Thought I would hijack this post since the op didn't ever post pictures. Recently got this Digital server/workstation in without front and side cover. I have seen the chip that's under the heat sink before but not the Digital without a heat sink. Couldn't find much on the net about the machine or the chip. Still have the whole rig, just took the processor board out to snap some shots of the chips. It has 3 HD's in it too, any thoughts or more info on this?


----------



## philddreamer (Mar 23, 2014)

It looks like some LSI's that I picked up some time ago...
http://goldrefiningforum.com/phpBB3/viewtopic.php?f=59&t=15909&p=164115&hilit=lsi+cpu#p164107

Phil


----------



## g_axelsson (Mar 23, 2014)

Smack said:


> Thought I would hijack this post since the op didn't ever post pictures. Recently got this Digital server/workstation in without front and side cover. I have seen the chip that's under the heat sink before but not the Digital without a heat sink.
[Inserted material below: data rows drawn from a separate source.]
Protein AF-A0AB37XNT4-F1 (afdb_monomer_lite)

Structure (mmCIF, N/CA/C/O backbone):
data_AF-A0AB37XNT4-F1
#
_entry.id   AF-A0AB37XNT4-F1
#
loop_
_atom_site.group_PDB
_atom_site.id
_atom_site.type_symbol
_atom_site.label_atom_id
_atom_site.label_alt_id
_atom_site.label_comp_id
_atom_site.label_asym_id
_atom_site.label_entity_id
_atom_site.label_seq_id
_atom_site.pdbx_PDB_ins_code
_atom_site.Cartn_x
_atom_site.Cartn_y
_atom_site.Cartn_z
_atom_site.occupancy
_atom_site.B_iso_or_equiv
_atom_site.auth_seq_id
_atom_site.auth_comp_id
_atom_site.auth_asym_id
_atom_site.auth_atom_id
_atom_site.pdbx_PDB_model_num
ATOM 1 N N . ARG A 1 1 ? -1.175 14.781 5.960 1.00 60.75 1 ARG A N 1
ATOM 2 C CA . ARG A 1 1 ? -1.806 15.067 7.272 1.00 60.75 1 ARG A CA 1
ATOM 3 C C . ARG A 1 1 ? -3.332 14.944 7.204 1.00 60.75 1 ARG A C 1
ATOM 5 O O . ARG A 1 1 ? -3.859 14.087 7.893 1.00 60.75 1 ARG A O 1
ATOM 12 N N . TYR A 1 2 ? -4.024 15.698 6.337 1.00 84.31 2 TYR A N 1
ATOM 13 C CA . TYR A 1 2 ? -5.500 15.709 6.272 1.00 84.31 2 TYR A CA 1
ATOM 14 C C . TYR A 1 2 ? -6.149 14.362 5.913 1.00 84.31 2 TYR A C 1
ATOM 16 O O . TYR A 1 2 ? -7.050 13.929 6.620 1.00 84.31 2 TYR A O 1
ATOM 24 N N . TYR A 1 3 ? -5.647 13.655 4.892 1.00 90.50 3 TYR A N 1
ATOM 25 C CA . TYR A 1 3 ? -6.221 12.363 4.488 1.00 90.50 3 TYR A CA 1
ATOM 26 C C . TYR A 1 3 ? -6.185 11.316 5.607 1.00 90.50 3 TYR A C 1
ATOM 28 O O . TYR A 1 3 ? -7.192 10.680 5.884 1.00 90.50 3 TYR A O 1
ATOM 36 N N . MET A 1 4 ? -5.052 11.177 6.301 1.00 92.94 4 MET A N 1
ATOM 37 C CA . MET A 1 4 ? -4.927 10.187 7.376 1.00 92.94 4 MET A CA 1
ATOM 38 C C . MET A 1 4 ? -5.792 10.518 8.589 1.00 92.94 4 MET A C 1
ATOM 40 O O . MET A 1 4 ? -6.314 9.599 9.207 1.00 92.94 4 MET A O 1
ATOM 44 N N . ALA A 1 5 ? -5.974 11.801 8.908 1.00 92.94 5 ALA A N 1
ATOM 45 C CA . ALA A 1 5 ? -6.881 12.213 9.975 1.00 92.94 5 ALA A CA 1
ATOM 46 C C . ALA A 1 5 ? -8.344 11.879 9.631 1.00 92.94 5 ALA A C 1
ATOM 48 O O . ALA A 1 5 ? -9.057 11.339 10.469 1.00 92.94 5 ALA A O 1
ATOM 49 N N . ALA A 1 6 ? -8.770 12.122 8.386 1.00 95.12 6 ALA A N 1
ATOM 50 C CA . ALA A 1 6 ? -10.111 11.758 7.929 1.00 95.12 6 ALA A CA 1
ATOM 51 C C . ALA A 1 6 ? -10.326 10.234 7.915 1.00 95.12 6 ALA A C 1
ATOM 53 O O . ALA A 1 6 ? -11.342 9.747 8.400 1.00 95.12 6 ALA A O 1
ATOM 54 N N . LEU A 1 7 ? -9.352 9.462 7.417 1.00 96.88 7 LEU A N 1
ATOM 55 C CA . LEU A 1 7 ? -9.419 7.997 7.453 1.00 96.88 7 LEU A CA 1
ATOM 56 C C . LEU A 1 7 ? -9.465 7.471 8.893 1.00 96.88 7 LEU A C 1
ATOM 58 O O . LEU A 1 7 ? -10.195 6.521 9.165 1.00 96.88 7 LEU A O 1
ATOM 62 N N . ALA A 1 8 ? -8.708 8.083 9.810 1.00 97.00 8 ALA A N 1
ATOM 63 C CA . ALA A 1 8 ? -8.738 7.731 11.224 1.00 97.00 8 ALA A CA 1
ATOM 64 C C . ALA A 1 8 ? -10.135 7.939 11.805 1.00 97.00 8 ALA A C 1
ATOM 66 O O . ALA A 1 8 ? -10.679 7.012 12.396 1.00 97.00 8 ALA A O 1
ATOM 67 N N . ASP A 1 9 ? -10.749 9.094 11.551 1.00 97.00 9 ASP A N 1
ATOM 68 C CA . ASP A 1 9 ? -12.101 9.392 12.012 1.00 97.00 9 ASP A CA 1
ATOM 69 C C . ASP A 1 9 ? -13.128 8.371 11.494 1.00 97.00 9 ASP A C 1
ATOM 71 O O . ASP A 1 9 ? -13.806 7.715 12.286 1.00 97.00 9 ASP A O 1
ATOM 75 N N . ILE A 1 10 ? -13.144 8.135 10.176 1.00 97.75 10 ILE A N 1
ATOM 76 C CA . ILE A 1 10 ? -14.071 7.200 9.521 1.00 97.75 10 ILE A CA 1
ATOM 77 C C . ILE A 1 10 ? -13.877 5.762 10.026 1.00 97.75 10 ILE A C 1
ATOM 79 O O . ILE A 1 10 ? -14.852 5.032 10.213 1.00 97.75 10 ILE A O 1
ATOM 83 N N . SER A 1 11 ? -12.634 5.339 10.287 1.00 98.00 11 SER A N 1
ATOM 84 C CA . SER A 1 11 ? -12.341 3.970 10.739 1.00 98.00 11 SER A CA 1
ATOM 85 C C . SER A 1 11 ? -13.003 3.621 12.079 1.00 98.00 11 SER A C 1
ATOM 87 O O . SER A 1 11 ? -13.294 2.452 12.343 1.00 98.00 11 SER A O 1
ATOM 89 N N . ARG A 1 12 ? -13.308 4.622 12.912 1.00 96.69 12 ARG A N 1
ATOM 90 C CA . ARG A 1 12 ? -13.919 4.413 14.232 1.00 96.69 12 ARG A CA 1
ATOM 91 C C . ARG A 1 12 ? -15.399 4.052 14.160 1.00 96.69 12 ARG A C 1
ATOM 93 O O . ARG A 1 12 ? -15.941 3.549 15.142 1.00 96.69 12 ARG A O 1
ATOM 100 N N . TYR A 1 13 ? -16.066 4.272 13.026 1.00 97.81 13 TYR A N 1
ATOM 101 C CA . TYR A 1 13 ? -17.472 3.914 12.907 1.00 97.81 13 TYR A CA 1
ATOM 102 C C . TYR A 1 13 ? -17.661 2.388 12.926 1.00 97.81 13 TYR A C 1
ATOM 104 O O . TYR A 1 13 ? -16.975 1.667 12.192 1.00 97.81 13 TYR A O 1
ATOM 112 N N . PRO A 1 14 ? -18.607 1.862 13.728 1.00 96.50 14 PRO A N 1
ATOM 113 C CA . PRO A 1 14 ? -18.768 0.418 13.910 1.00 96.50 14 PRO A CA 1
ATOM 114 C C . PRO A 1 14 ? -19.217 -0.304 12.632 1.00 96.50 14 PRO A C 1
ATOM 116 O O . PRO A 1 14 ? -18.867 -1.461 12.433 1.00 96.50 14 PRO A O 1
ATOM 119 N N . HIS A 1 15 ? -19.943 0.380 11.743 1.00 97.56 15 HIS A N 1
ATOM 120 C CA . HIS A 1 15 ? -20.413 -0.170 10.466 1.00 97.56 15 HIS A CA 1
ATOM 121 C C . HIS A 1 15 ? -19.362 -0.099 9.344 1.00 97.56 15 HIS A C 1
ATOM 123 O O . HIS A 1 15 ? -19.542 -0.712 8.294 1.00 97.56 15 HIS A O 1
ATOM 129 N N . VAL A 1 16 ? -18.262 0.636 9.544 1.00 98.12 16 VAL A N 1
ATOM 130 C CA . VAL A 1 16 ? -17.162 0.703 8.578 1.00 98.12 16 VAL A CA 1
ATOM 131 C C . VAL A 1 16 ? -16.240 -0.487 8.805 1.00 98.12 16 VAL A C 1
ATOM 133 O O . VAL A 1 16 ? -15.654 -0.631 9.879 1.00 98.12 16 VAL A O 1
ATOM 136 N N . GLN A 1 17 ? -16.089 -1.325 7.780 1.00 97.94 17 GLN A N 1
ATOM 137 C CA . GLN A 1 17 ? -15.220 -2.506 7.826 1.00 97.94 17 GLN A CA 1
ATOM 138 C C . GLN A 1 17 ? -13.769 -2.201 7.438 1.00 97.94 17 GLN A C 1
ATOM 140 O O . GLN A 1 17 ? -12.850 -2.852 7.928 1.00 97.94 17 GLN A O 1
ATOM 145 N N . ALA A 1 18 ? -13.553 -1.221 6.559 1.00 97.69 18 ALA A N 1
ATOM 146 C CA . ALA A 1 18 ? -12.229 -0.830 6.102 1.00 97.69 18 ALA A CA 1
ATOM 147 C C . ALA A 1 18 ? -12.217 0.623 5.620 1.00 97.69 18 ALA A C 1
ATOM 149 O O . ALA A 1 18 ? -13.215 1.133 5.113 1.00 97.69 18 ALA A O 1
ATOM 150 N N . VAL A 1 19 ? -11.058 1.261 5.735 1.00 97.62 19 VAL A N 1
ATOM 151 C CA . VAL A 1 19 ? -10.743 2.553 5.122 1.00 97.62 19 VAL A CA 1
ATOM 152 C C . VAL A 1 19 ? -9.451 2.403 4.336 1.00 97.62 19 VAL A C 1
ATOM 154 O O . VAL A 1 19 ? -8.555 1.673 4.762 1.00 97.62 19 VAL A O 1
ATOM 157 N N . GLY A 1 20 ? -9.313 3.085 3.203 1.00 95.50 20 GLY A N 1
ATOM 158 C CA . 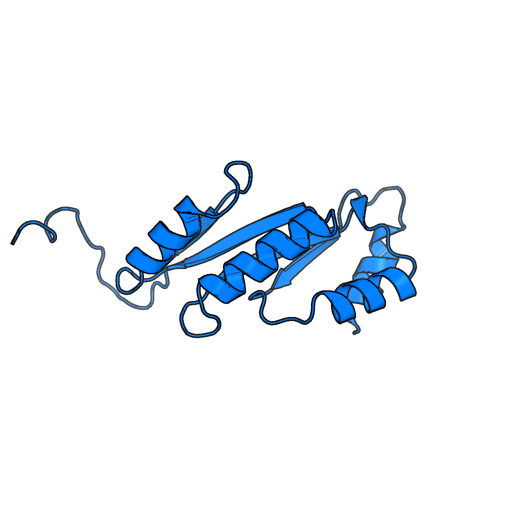GLY A 1 20 ? -8.082 2.967 2.438 1.00 95.50 20 GLY A CA 1
ATOM 159 C C . GLY A 1 20 ? -7.817 4.086 1.456 1.00 95.50 20 GLY A C 1
ATOM 160 O O . GLY A 1 20 ? -8.694 4.884 1.135 1.00 95.50 20 GLY A O 1
ATOM 161 N N . ILE A 1 21 ? -6.564 4.142 1.015 1.00 93.50 21 ILE A N 1
ATOM 162 C CA . ILE A 1 21 ? -6.066 5.134 0.067 1.00 93.50 21 ILE A CA 1
ATOM 163 C C . ILE A 1 21 ? -5.013 4.509 -0.849 1.00 93.50 21 ILE A C 1
ATOM 165 O O . ILE A 1 21 ? -4.246 3.632 -0.439 1.00 93.50 21 ILE A O 1
ATOM 169 N N . GLN A 1 22 ? -4.979 4.979 -2.094 1.00 92.94 22 GLN A N 1
ATOM 170 C CA . GLN A 1 22 ? -3.924 4.659 -3.045 1.00 92.94 22 GLN A CA 1
ATOM 171 C C . GLN A 1 22 ? -2.720 5.592 -2.858 1.00 92.94 22 GLN A C 1
ATOM 173 O O . GLN A 1 22 ? -2.860 6.791 -2.629 1.00 92.94 22 GLN A O 1
ATOM 178 N N . THR A 1 23 ? -1.517 5.047 -2.991 1.00 90.94 23 THR A N 1
ATOM 179 C CA . THR A 1 23 ? -0.256 5.778 -2.889 1.00 90.94 23 THR A CA 1
ATOM 180 C C . THR A 1 23 ? 0.795 5.163 -3.806 1.00 90.94 23 THR A C 1
ATOM 182 O O . THR A 1 23 ? 0.780 3.964 -4.059 1.00 90.94 23 THR A O 1
ATOM 185 N N . ASN A 1 24 ? 1.755 5.956 -4.273 1.00 88.06 24 ASN A N 1
ATOM 186 C CA . ASN A 1 24 ? 2.932 5.465 -4.995 1.00 88.06 24 ASN A CA 1
ATOM 187 C C . ASN A 1 24 ? 4.033 4.899 -4.066 1.00 88.06 24 ASN A C 1
ATOM 189 O O . ASN A 1 24 ? 5.159 4.667 -4.497 1.00 88.06 24 ASN A O 1
ATOM 193 N N . ALA A 1 25 ? 3.729 4.728 -2.774 1.00 86.50 25 ALA A N 1
ATOM 194 C CA . ALA A 1 25 ? 4.657 4.288 -1.732 1.00 86.50 25 ALA A CA 1
ATOM 195 C C . ALA A 1 25 ? 5.856 5.223 -1.469 1.00 86.50 25 ALA A C 1
ATOM 197 O O . ALA A 1 25 ? 6.776 4.855 -0.742 1.00 86.50 25 ALA A O 1
ATOM 198 N N . SER A 1 26 ? 5.839 6.465 -1.966 1.00 82.62 26 SER A N 1
ATOM 199 C CA . SER A 1 26 ? 6.906 7.445 -1.714 1.00 82.62 26 SER A CA 1
ATOM 200 C C . SER A 1 26 ? 6.748 8.208 -0.386 1.00 82.62 26 SER A C 1
ATOM 202 O O . SER A 1 26 ? 7.335 9.276 -0.210 1.00 82.62 26 SER A O 1
ATOM 204 N N . PHE A 1 27 ? 5.929 7.708 0.544 1.00 82.81 27 PHE A N 1
ATOM 205 C CA . PHE A 1 27 ? 5.588 8.379 1.800 1.00 82.81 27 PHE A CA 1
ATOM 206 C C . PHE A 1 27 ? 6.489 7.949 2.970 1.00 82.81 27 PHE A C 1
ATOM 208 O O . PHE A 1 27 ? 7.165 6.921 2.936 1.00 82.81 27 PHE A O 1
ATOM 215 N N . SER A 1 28 ? 6.473 8.742 4.045 1.00 89.44 28 SER A N 1
ATOM 216 C CA . SER A 1 28 ? 7.014 8.331 5.345 1.00 89.44 28 SER A CA 1
ATOM 217 C C . SER A 1 28 ? 5.973 7.486 6.075 1.00 89.44 28 SER A C 1
ATOM 219 O O . SER A 1 28 ? 4.950 8.017 6.521 1.00 89.44 28 SER A O 1
ATOM 221 N N . LEU A 1 29 ? 6.223 6.179 6.202 1.00 88.69 29 LEU A N 1
ATOM 222 C CA . LEU A 1 29 ? 5.335 5.275 6.938 1.00 88.69 29 LEU A CA 1
ATOM 223 C C . LEU A 1 29 ? 5.153 5.719 8.392 1.00 88.69 29 LEU A C 1
ATOM 225 O O . LEU A 1 29 ? 4.034 5.718 8.896 1.00 88.69 29 LEU A O 1
ATOM 229 N N . MET A 1 30 ? 6.229 6.179 9.034 1.00 89.88 30 MET A N 1
ATOM 230 C CA . MET A 1 30 ? 6.178 6.703 10.399 1.00 89.88 30 MET A CA 1
ATOM 231 C C . MET A 1 30 ? 5.203 7.871 10.520 1.00 89.88 30 MET A C 1
ATOM 233 O O . MET A 1 30 ? 4.297 7.831 11.346 1.00 89.88 30 MET A O 1
ATOM 237 N N . SER A 1 31 ? 5.324 8.874 9.648 1.00 91.12 31 SER A N 1
ATOM 238 C CA . SER A 1 31 ? 4.456 10.056 9.692 1.00 91.12 31 SER A CA 1
ATOM 239 C C . SER A 1 31 ? 3.000 9.726 9.338 1.00 91.12 31 SER A C 1
ATOM 241 O O . SER A 1 31 ? 2.074 10.357 9.856 1.00 91.12 31 SER A O 1
ATOM 243 N N . LEU A 1 32 ? 2.782 8.737 8.460 1.00 91.69 32 LEU A N 1
ATOM 244 C CA . LEU A 1 32 ? 1.454 8.219 8.124 1.00 91.69 32 LEU A CA 1
ATOM 245 C C . LEU A 1 32 ? 0.798 7.565 9.346 1.00 91.69 32 LEU A C 1
ATOM 247 O O . LEU A 1 32 ? -0.333 7.913 9.689 1.00 91.69 32 LEU A O 1
ATOM 251 N N . LEU A 1 33 ? 1.520 6.659 10.009 1.00 91.44 33 LEU A N 1
ATOM 252 C CA . LEU A 1 33 ? 1.060 5.950 11.201 1.00 91.44 33 LEU A CA 1
ATOM 253 C C . LEU A 1 33 ? 0.811 6.902 12.366 1.00 91.44 33 LEU A C 1
ATOM 255 O O . LEU A 1 33 ? -0.223 6.802 13.018 1.00 91.44 33 LEU A O 1
ATOM 259 N N . GLU A 1 34 ? 1.725 7.840 12.603 1.00 92.88 34 GLU A N 1
ATOM 260 C CA . GLU A 1 34 ? 1.584 8.864 13.637 1.00 92.88 34 GLU A CA 1
ATOM 261 C C . GLU A 1 34 ? 0.320 9.697 13.410 1.00 92.88 34 GLU A C 1
ATOM 263 O O . GLU A 1 34 ? -0.499 9.833 14.316 1.00 92.88 34 GLU A O 1
ATOM 268 N N . SER A 1 35 ? 0.098 10.170 12.178 1.00 93.31 35 SER A N 1
ATOM 269 C CA . SER A 1 35 ? -1.099 10.950 11.841 1.00 93.31 35 SER A CA 1
ATOM 270 C C . SER A 1 35 ? -2.393 10.154 12.048 1.00 93.31 35 SER A C 1
ATOM 272 O O . SER A 1 35 ? -3.373 10.701 12.545 1.00 93.31 35 SER A O 1
ATOM 274 N N . PHE A 1 36 ? -2.413 8.874 11.664 1.00 95.19 36 PHE A N 1
ATOM 275 C CA . PHE A 1 36 ? -3.596 8.020 11.805 1.00 95.19 36 PHE A CA 1
ATOM 276 C C . PHE A 1 36 ? -3.888 7.679 13.273 1.00 95.19 36 PHE A C 1
ATOM 278 O O . PHE A 1 36 ? -5.031 7.765 13.721 1.00 95.19 36 PHE A O 1
ATOM 285 N N . ARG A 1 37 ? -2.845 7.360 14.051 1.00 92.38 37 ARG A N 1
ATOM 286 C CA . ARG A 1 37 ? -2.956 7.078 15.490 1.00 92.38 37 ARG A CA 1
ATOM 287 C C . ARG A 1 37 ? -3.373 8.310 16.285 1.00 92.38 37 ARG A C 1
ATOM 289 O O . ARG A 1 37 ? -4.234 8.195 17.148 1.00 92.38 37 ARG A O 1
ATOM 296 N N . ALA A 1 38 ? -2.823 9.484 15.969 1.00 93.44 38 ALA A N 1
ATOM 297 C CA . ALA A 1 38 ? -3.205 10.740 16.615 1.00 93.44 38 ALA A CA 1
ATOM 298 C C . ALA A 1 38 ? -4.693 11.081 16.407 1.00 93.44 38 ALA A C 1
ATOM 300 O O . ALA A 1 38 ? -5.302 11.706 17.268 1.00 93.44 38 ALA A O 1
ATOM 301 N N . GLY A 1 39 ? -5.291 10.637 15.294 1.00 91.94 39 GLY A N 1
ATOM 302 C CA . GLY A 1 39 ? -6.732 10.737 15.039 1.00 91.94 39 GLY A CA 1
ATOM 303 C C . GLY A 1 39 ? -7.587 9.653 15.712 1.00 91.94 39 GLY A C 1
ATOM 304 O O . GLY A 1 39 ? -8.794 9.622 15.491 1.00 91.94 39 GLY A O 1
ATOM 305 N N . GLY A 1 40 ? -6.990 8.747 16.497 1.00 94.75 40 GLY A N 1
ATOM 306 C CA . GLY A 1 40 ? -7.688 7.629 17.142 1.00 94.75 40 GLY A CA 1
ATOM 307 C C . GLY A 1 40 ? -8.118 6.518 16.179 1.00 94.75 40 GLY A C 1
ATOM 308 O O . GLY A 1 40 ? -9.081 5.811 16.465 1.00 94.75 40 GLY A O 1
ATOM 309 N N . GLY A 1 41 ? -7.455 6.393 15.027 1.00 96.19 41 GLY A N 1
ATOM 310 C CA . GLY A 1 41 ? -7.844 5.443 13.990 1.00 96.19 41 GLY A CA 1
ATOM 311 C C . GLY A 1 41 ? -7.642 3.979 14.386 1.00 96.19 41 GLY A C 1
ATOM 312 O O . GLY A 1 41 ? -6.656 3.621 15.035 1.00 96.19 41 GLY A O 1
ATOM 313 N N . ASP A 1 42 ? -8.550 3.116 13.933 1.00 95.94 42 ASP A N 1
ATOM 314 C CA . ASP A 1 42 ? -8.453 1.664 14.081 1.00 95.94 42 ASP A CA 1
ATOM 315 C C . ASP A 1 42 ? -7.562 1.080 12.974 1.00 95.94 42 ASP A C 1
ATOM 317 O O . ASP A 1 42 ? -7.953 0.982 11.806 1.00 95.94 42 ASP A O 1
ATOM 321 N N . ILE A 1 43 ? -6.333 0.697 13.336 1.00 93.69 43 ILE A N 1
ATOM 322 C CA . ILE A 1 43 ? -5.335 0.209 12.373 1.00 93.69 43 ILE A CA 1
ATOM 323 C C . ILE A 1 43 ? -5.757 -1.103 11.707 1.00 93.69 43 ILE A C 1
ATOM 325 O O . ILE A 1 43 ? -5.385 -1.347 10.560 1.00 93.69 43 ILE A O 1
ATOM 329 N N . SER A 1 44 ? -6.592 -1.909 12.373 1.00 94.94 44 SER A N 1
ATOM 330 C CA . SER A 1 44 ? -7.081 -3.180 11.828 1.00 94.94 44 SER A CA 1
ATOM 331 C C . SER A 1 44 ? -7.977 -2.984 10.601 1.00 94.94 44 SER A C 1
ATOM 333 O O . SER A 1 44 ? -8.120 -3.900 9.785 1.00 94.94 44 SER A O 1
ATOM 335 N N . LYS A 1 45 ? -8.515 -1.771 10.415 1.00 97.19 45 LYS A N 1
ATOM 336 C CA . LYS A 1 45 ? -9.354 -1.365 9.280 1.00 97.19 45 LYS A CA 1
ATOM 337 C C . LYS A 1 45 ? -8.594 -0.592 8.205 1.00 97.19 45 LYS A C 1
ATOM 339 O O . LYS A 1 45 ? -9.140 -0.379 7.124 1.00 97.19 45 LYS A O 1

Couldn't find much on the net about the machine or the chip. Still have the whole rig, just took the processor board out to snap some shots of the chips. It has 3 HD's in it too, any thoughts or more info on this?



The large LSI without cooling is the chipset for interfacing memory and PCI bus. http://en.wikipedia.org/wiki/Alpha_21164#21171
The model number tells me it's an Alpha XL300 Personal Workstation for Windows NT V2.1 with an Alpha 21164 300 MHz CPU.
http://h18000.www1.hp.com/products/quickspecs/SOC/QB0033PF.PDF

Once a long time ago I would have killed for owning a computer like this. Nowadays I'm a lot friendlier... :mrgreen: 

Göran


----------



## Smack (Mar 23, 2014)

Thanks for the info guys.


----------



## Anonymous (Mar 23, 2014)

Under the heatsink is a ceramic with 2 prongs on it. It's a very high yield ceramic. A Good find.


----------